# Dark or black substrate suggestions? Cory friendly.



## JEden8 (Jan 5, 2011)

I'm actually in the same boat as you are with this. I was about to post the same question but saw you had one going already so I'm along for the ride! Same size tank and all. I'm just trying to do it with spending the least amount of money but still have a quality substrate.


----------



## amberoze (May 22, 2012)

Black diamond blasting sand. I would use the fine grit with corydoras, as they like to dig a little and I think the coarser grits might damage their barbels. Plus black is it's natural color, so it won't fade or leach.

Also, slate is fine for corydoras, I have a piece in my 125 propped at an angle and I see my Cory's chillin on it shi the time.

Sent from my Galaxy Nexus using Tapatalk 2


----------



## Bubba Shrimp (May 7, 2012)

I have some Jumbo Green Cories I'm using Flourite Dark and they seem fine with it. They like to prop themselves up with there bottom fins. It's recommended that the substrate be fine to prevent damage to the barbels.


----------



## Razorworm (Jul 24, 2011)

I have a 40 low tech dirt tank capped with Black Diamond. It has 10 very healthy Sterbai Corys in it ( as well as 14 Otos and 6 Bosmani Rainbows) . The Corys love rooting around in the sand and there is no problem with their barbels. The misconception here is that the Black Diamond grinds or somehow erodes their barbels. The fact is, poor water quality and dirty tanks are the cause of barbel problems. The Black Diamond also holds newly planted stems very nicely as well as rooted plants and it looks great. I think your use of the word "dramatic" is quite fitting.


----------



## owens81jw (Feb 7, 2009)

Tractor supply store has black blasting sand !!!!


----------



## driftwoodhunter (Jul 1, 2011)

Thanks everyone ~ I'm going to check out the Black Diamond blasting sand, and now I know what grain size to look for. I have a Tractor Supply in town and I'll go there first. Knowing that the black is it's natural color is the big sell here, I'm very disappointed in the FloraMax leaching color. (not that I would use FloraMax again anyhow - I don't like the look of it) 

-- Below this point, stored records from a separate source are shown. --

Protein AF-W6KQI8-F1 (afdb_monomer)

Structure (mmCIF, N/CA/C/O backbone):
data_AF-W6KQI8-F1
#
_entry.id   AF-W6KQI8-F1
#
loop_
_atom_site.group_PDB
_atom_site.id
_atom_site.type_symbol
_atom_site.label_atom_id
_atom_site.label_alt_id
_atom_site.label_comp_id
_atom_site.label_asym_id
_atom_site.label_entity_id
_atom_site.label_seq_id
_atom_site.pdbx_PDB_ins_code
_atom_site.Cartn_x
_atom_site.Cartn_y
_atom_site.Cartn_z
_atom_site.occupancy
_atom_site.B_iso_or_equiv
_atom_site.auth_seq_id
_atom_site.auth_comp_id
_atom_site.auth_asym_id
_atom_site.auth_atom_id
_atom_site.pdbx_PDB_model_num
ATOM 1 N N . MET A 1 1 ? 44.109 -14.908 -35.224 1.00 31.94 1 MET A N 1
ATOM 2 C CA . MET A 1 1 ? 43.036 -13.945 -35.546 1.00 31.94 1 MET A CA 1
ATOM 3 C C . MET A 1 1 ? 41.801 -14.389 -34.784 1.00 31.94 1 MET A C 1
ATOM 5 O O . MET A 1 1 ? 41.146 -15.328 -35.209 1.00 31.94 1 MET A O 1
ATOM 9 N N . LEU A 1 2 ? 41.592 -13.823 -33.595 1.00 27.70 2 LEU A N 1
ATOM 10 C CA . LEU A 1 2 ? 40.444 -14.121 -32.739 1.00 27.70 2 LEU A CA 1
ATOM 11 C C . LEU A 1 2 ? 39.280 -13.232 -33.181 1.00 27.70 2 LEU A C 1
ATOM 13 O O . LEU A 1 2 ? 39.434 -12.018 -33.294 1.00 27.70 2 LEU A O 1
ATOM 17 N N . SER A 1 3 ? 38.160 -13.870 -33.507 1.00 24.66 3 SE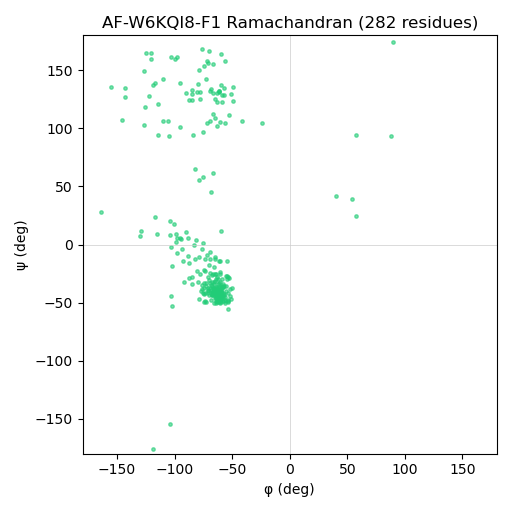R A N 1
ATOM 18 C CA . SER A 1 3 ? 36.952 -13.246 -34.036 1.00 24.66 3 SER A CA 1
ATOM 19 C C . SER A 1 3 ? 36.387 -12.199 -33.078 1.00 24.66 3 SER A C 1
ATOM 21 O O . SER A 1 3 ? 36.022 -12.507 -31.945 1.00 24.66 3 SER A O 1
ATOM 23 N N . ILE A 1 4 ? 36.249 -10.972 -33.576 1.00 33.44 4 ILE A N 1
ATOM 24 C CA . ILE A 1 4 ? 35.575 -9.831 -32.940 1.00 33.44 4 ILE A CA 1
ATOM 25 C C . ILE A 1 4 ? 34.052 -10.042 -33.028 1.00 33.44 4 ILE A C 1
ATOM 27 O O . ILE A 1 4 ? 33.346 -9.259 -33.641 1.00 33.44 4 ILE A O 1
ATOM 31 N N . ASN A 1 5 ? 33.545 -11.149 -32.479 1.00 31.06 5 ASN A N 1
ATOM 32 C CA . ASN A 1 5 ? 32.107 -11.459 -32.435 1.00 31.06 5 ASN A CA 1
ATOM 33 C C . ASN A 1 5 ? 31.621 -11.854 -31.027 1.00 31.06 5 ASN A C 1
ATOM 35 O O . ASN A 1 5 ? 30.468 -12.231 -30.869 1.00 31.06 5 ASN A O 1
ATOM 39 N N . ALA A 1 6 ? 32.464 -11.737 -29.994 1.00 29.67 6 ALA A N 1
ATOM 40 C CA . ALA A 1 6 ? 32.096 -12.051 -28.606 1.00 29.67 6 ALA A CA 1
ATOM 41 C C . ALA A 1 6 ? 31.729 -10.817 -27.750 1.00 29.67 6 ALA A C 1
ATOM 43 O O . ALA A 1 6 ? 31.437 -10.961 -26.572 1.00 29.67 6 ALA A O 1
ATOM 44 N N . LEU A 1 7 ? 31.721 -9.607 -28.325 1.00 29.34 7 LEU A N 1
ATOM 45 C CA . LEU A 1 7 ? 31.459 -8.346 -27.603 1.00 29.34 7 LEU A CA 1
ATOM 46 C C . LEU A 1 7 ? 30.052 -7.764 -27.837 1.00 29.34 7 LEU A C 1
ATOM 48 O O . LEU A 1 7 ? 29.827 -6.583 -27.607 1.00 29.34 7 LEU A O 1
ATOM 52 N N . SER A 1 8 ? 29.094 -8.586 -28.274 1.00 31.62 8 SER A N 1
ATOM 53 C CA . SER A 1 8 ? 27.665 -8.216 -28.280 1.00 31.62 8 SER A CA 1
ATOM 54 C C . SER A 1 8 ? 26.818 -9.110 -27.372 1.00 31.62 8 SER A C 1
ATOM 56 O O . SER A 1 8 ? 25.612 -9.226 -27.564 1.00 31.62 8 SER A O 1
ATOM 58 N N . ALA A 1 9 ? 27.443 -9.728 -26.361 1.00 31.31 9 ALA A N 1
ATOM 59 C CA . ALA A 1 9 ? 26.696 -10.190 -25.201 1.00 31.31 9 ALA A CA 1
ATOM 60 C C . ALA A 1 9 ? 26.138 -8.938 -24.517 1.00 31.31 9 ALA A C 1
ATOM 62 O O . ALA A 1 9 ? 26.889 -8.099 -24.025 1.00 31.31 9 ALA A O 1
ATOM 63 N N . GLU A 1 10 ? 24.827 -8.779 -24.636 1.00 37.16 10 GLU A N 1
ATOM 64 C CA . GLU A 1 10 ? 24.023 -7.676 -24.145 1.00 37.16 10 GLU A CA 1
ATOM 65 C C . GLU A 1 10 ? 24.472 -7.245 -22.739 1.00 37.16 10 GLU A C 1
ATOM 67 O O . GLU A 1 10 ? 24.137 -7.882 -21.746 1.00 37.16 10 GLU A O 1
ATOM 72 N N . CYS A 1 11 ? 25.156 -6.101 -22.634 1.00 30.22 11 CYS A N 1
ATOM 73 C CA . CYS A 1 11 ? 25.075 -5.258 -21.442 1.00 30.22 11 CYS A CA 1
ATOM 74 C C . CYS A 1 11 ? 23.647 -4.690 -21.359 1.00 30.22 11 CYS A C 1
ATOM 76 O O . CYS A 1 11 ? 23.443 -3.481 -21.441 1.00 30.22 11 CYS A O 1
ATOM 78 N N . LYS A 1 12 ? 22.636 -5.555 -21.230 1.00 35.59 12 LYS A N 1
ATOM 79 C CA . LYS A 1 12 ? 21.400 -5.159 -20.568 1.00 35.59 12 LYS A CA 1
ATOM 80 C C . LYS A 1 12 ? 21.812 -5.017 -19.120 1.00 35.59 12 LYS A C 1
ATOM 82 O O . LYS A 1 12 ? 22.142 -6.004 -18.471 1.00 35.59 12 LYS A O 1
ATOM 87 N N . LYS A 1 13 ? 21.910 -3.775 -18.656 1.00 36.84 13 LYS A N 1
ATOM 88 C CA . LYS A 1 13 ? 21.997 -3.497 -17.231 1.00 36.84 13 LYS A CA 1
ATOM 89 C C . LYS A 1 13 ? 20.802 -4.238 -16.639 1.00 36.84 13 LYS A C 1
ATOM 91 O O . LYS A 1 13 ? 19.673 -3.913 -16.995 1.00 36.84 13 LYS A O 1
ATOM 96 N N . GLU A 1 14 ? 21.037 -5.301 -15.872 1.00 39.47 14 GLU A N 1
ATOM 97 C CA . GLU A 1 14 ? 19.958 -5.914 -15.109 1.00 39.47 14 GLU A CA 1
ATOM 98 C C . GLU A 1 14 ? 19.404 -4.773 -14.261 1.00 39.47 14 GLU A C 1
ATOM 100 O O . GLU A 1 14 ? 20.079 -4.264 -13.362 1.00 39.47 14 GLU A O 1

Razorworm, I don't suppose you have any pics of your 40? I have a 40B I'm hoping to tear down before spring. I might decide to put the Black Diamond in that tank, too.


----------



## driftwoodhunter (Jul 1, 2011)

JEden8 said:


> I'm actually in the same boat as you are with this. I was about to post the same question but saw you had one going already so I'm along for the ride! Same size tank and all. I'm just trying to do it with spending the least amount of money but still have a quality substrate.


I can't wait to see how your tank comes out - you'll probably get it done before I do!


----------



## lullafishi (Dec 13, 2012)

I just bought two bags of Black Diamond 20/40 for my 40b, too! But it's going to be awhile before I can get it set up as I'm waiting on a stand.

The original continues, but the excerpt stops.